Entries provided Start Marker

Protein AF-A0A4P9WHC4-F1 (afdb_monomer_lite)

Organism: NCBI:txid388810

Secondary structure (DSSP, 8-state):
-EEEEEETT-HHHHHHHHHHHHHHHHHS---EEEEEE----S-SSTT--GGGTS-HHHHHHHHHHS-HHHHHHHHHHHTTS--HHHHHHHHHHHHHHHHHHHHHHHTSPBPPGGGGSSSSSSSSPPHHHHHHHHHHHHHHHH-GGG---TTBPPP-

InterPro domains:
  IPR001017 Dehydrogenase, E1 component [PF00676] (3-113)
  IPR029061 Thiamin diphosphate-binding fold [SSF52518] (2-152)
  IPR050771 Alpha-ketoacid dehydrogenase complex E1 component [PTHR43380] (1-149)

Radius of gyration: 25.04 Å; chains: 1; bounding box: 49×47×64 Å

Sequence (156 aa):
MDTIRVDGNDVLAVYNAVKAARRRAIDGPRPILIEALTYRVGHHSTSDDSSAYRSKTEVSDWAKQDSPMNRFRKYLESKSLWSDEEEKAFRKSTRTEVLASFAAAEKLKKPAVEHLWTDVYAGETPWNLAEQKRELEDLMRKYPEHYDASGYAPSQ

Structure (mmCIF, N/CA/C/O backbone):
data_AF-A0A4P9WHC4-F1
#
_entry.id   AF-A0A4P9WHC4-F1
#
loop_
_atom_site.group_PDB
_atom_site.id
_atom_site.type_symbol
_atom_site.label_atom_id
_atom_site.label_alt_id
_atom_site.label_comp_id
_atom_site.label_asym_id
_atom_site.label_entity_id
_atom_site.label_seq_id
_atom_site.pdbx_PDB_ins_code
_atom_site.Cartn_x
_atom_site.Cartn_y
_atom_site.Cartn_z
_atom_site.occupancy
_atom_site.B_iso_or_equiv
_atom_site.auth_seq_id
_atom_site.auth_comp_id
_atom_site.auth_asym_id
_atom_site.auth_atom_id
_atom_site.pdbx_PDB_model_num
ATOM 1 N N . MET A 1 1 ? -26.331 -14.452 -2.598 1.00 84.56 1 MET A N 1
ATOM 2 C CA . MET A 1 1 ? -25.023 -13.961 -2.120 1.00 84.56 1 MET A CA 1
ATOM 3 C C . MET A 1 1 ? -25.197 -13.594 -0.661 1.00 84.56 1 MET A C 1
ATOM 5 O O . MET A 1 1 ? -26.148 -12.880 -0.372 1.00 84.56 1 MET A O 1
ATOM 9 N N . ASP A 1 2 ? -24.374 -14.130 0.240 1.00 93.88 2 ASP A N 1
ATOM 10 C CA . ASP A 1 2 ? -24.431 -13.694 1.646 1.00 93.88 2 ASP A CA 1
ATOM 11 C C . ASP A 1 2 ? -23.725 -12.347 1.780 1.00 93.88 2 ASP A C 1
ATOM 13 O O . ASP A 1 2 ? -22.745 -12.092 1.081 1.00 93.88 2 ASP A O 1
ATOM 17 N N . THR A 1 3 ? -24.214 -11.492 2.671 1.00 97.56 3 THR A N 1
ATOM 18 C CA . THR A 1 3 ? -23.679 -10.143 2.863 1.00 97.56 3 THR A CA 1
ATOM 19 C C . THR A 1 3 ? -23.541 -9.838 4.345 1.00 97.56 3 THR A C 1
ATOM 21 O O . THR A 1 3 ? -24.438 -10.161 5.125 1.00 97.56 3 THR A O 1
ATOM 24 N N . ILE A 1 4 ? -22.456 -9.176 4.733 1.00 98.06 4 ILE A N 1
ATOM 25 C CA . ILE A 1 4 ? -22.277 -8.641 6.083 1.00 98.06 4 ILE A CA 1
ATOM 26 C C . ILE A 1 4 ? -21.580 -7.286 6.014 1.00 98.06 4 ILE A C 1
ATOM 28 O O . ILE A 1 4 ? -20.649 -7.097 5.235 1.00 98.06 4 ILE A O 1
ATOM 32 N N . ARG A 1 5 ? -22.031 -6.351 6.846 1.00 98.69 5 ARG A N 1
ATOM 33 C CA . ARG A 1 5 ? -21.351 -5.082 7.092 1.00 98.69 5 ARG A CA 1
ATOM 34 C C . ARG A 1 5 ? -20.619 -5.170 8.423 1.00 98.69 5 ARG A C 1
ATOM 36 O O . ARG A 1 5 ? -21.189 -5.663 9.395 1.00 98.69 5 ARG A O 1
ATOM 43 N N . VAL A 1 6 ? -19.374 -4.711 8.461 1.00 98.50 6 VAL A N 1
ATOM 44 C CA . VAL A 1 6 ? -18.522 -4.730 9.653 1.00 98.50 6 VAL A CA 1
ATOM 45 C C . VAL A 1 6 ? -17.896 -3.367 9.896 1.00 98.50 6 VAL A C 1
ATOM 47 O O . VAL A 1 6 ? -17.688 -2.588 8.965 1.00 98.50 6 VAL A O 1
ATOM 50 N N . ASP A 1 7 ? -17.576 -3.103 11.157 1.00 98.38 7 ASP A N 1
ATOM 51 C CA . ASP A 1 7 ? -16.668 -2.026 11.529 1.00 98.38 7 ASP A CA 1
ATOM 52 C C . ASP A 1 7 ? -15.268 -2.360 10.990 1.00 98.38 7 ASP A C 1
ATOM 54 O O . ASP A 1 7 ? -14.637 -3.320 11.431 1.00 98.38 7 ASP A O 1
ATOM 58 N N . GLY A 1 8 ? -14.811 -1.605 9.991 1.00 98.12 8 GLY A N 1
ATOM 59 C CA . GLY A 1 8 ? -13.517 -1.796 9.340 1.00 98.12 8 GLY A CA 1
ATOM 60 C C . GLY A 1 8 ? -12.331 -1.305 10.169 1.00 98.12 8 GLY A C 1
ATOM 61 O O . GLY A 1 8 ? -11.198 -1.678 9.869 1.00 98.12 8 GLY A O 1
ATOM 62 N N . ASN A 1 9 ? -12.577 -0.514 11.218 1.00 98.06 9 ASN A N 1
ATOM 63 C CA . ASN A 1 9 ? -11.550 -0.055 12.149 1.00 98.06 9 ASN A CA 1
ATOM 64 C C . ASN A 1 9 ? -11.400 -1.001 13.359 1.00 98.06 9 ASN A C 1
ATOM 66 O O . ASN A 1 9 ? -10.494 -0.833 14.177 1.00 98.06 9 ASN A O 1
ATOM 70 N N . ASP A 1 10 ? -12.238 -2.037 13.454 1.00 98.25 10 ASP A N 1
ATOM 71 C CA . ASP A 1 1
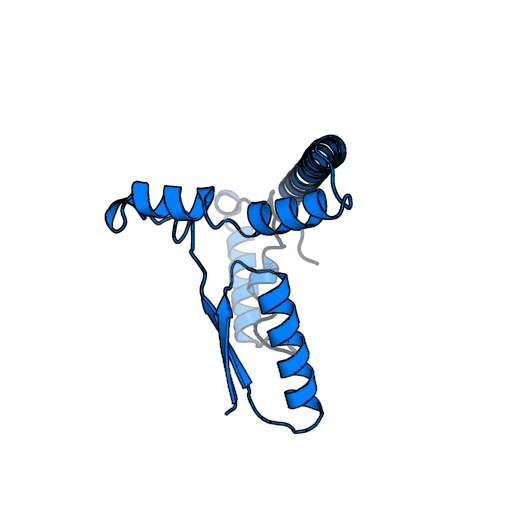0 ? -12.092 -3.134 14.407 1.00 98.25 10 ASP A CA 1
ATOM 72 C C . ASP A 1 10 ? -11.439 -4.357 13.745 1.00 98.25 10 ASP A C 1
ATOM 74 O O . ASP A 1 10 ? -12.075 -5.145 13.039 1.00 98.25 10 ASP A O 1
ATOM 78 N N . VAL A 1 11 ? -10.144 -4.548 14.009 1.00 98.06 11 VAL A N 1
ATOM 79 C CA . VAL A 1 11 ? -9.371 -5.657 13.427 1.00 98.06 11 VAL A CA 1
ATOM 80 C C . VAL A 1 11 ? -9.941 -7.036 13.782 1.00 98.06 11 VAL A C 1
ATOM 82 O O . VAL A 1 11 ? -9.858 -7.961 12.971 1.00 98.06 11 VAL A O 1
ATOM 85 N N . LEU A 1 12 ? -10.558 -7.194 14.959 1.00 98.31 12 LEU A N 1
ATOM 86 C CA . LEU A 1 12 ? -11.129 -8.469 15.392 1.00 98.31 12 LEU A CA
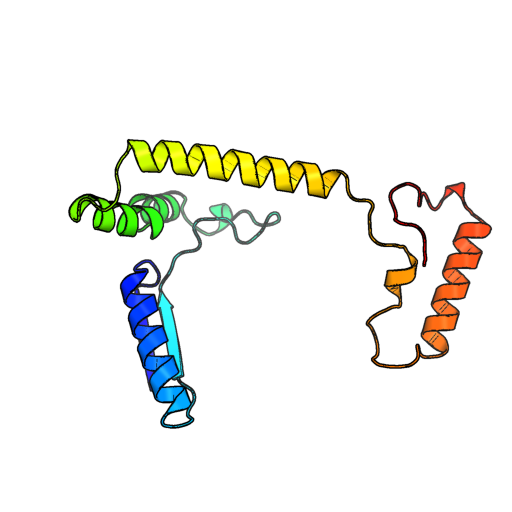 1
ATOM 87 C C . LEU A 1 12 ? -12.485 -8.720 14.726 1.00 98.31 12 LEU A C 1
ATOM 89 O O . LEU A 1 12 ? -12.763 -9.856 14.335 1.00 98.31 12 LEU A O 1
ATOM 93 N N . ALA A 1 13 ? -13.308 -7.683 14.544 1.00 98.62 13 ALA A N 1
ATOM 94 C CA . ALA A 1 13 ? -14.562 -7.792 13.799 1.00 98.62 13 ALA A CA 1
ATOM 95 C C . ALA A 1 13 ? -14.306 -8.183 12.337 1.00 98.62 13 ALA A C 1
ATOM 97 O O . ALA A 1 13 ? -14.910 -9.140 11.839 1.00 98.62 13 ALA A O 1
ATOM 98 N N . VAL A 1 14 ? -13.355 -7.507 11.680 1.00 98.69 14 VAL A N 1
ATOM 99 C CA . VAL A 1 14 ? -12.927 -7.832 10.311 1.00 98.69 14 VAL A CA 1
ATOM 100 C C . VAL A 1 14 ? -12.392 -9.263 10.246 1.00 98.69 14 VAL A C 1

Entries provided End Marker

* _Exercise goal_
Retype exactly the lines of the data above that fall between the line with "Structure (mmCIF, N/CA/C/O" and the line with "ATOM 9 N N .", inclusive, and add nothing.

* _Exercise response_
Structure (mmCIF, N/CA/C/O backbone):
data_AF-A0A4P9WHC4-F1
#
_entry.id   AF-A0A4P9WHC4-F1
#
loop_
_atom_site.group_PDB
_atom_site.id
_atom_site.type_symbol
_atom_site.label_atom_id
_atom_site.label_alt_id
_atom_site.label_comp_id
_atom_site.label_asym_id
_atom_site.label_entity_id
_atom_site.label_seq_id
_atom_site.pdbx_PDB_ins_code
_atom_site.Cartn_x
_atom_site.Cartn_y
_atom_site.Cartn_z
_atom_site.occupancy
_atom_site.B_iso_or_equiv
_atom_site.auth_seq_id
_atom_site.auth_comp_id
_atom_site.auth_asym_id
_atom_site.auth_atom_id
_atom_site.pdbx_PDB_model_num
ATOM 1 N N . MET A 1 1 ? -26.331 -14.452 -2.598 1.00 84.56 1 MET A N 1
ATOM 2 C CA . MET A 1 1 ? -25.023 -13.961 -2.120 1.00 84.56 1 MET A CA 1
ATOM 3 C C . MET A 1 1 ? -25.197 -13.594 -0.661 1.00 84.56 1 MET A C 1
ATOM 5 O O . MET A 1 1 ? -26.148 -12.880 -0.372 1.00 84.56 1 MET A O 1
ATOM 9 N N . ASP A 1 2 ? -24.374 -14.130 0.240 1.00 93.88 2 ASP A N 1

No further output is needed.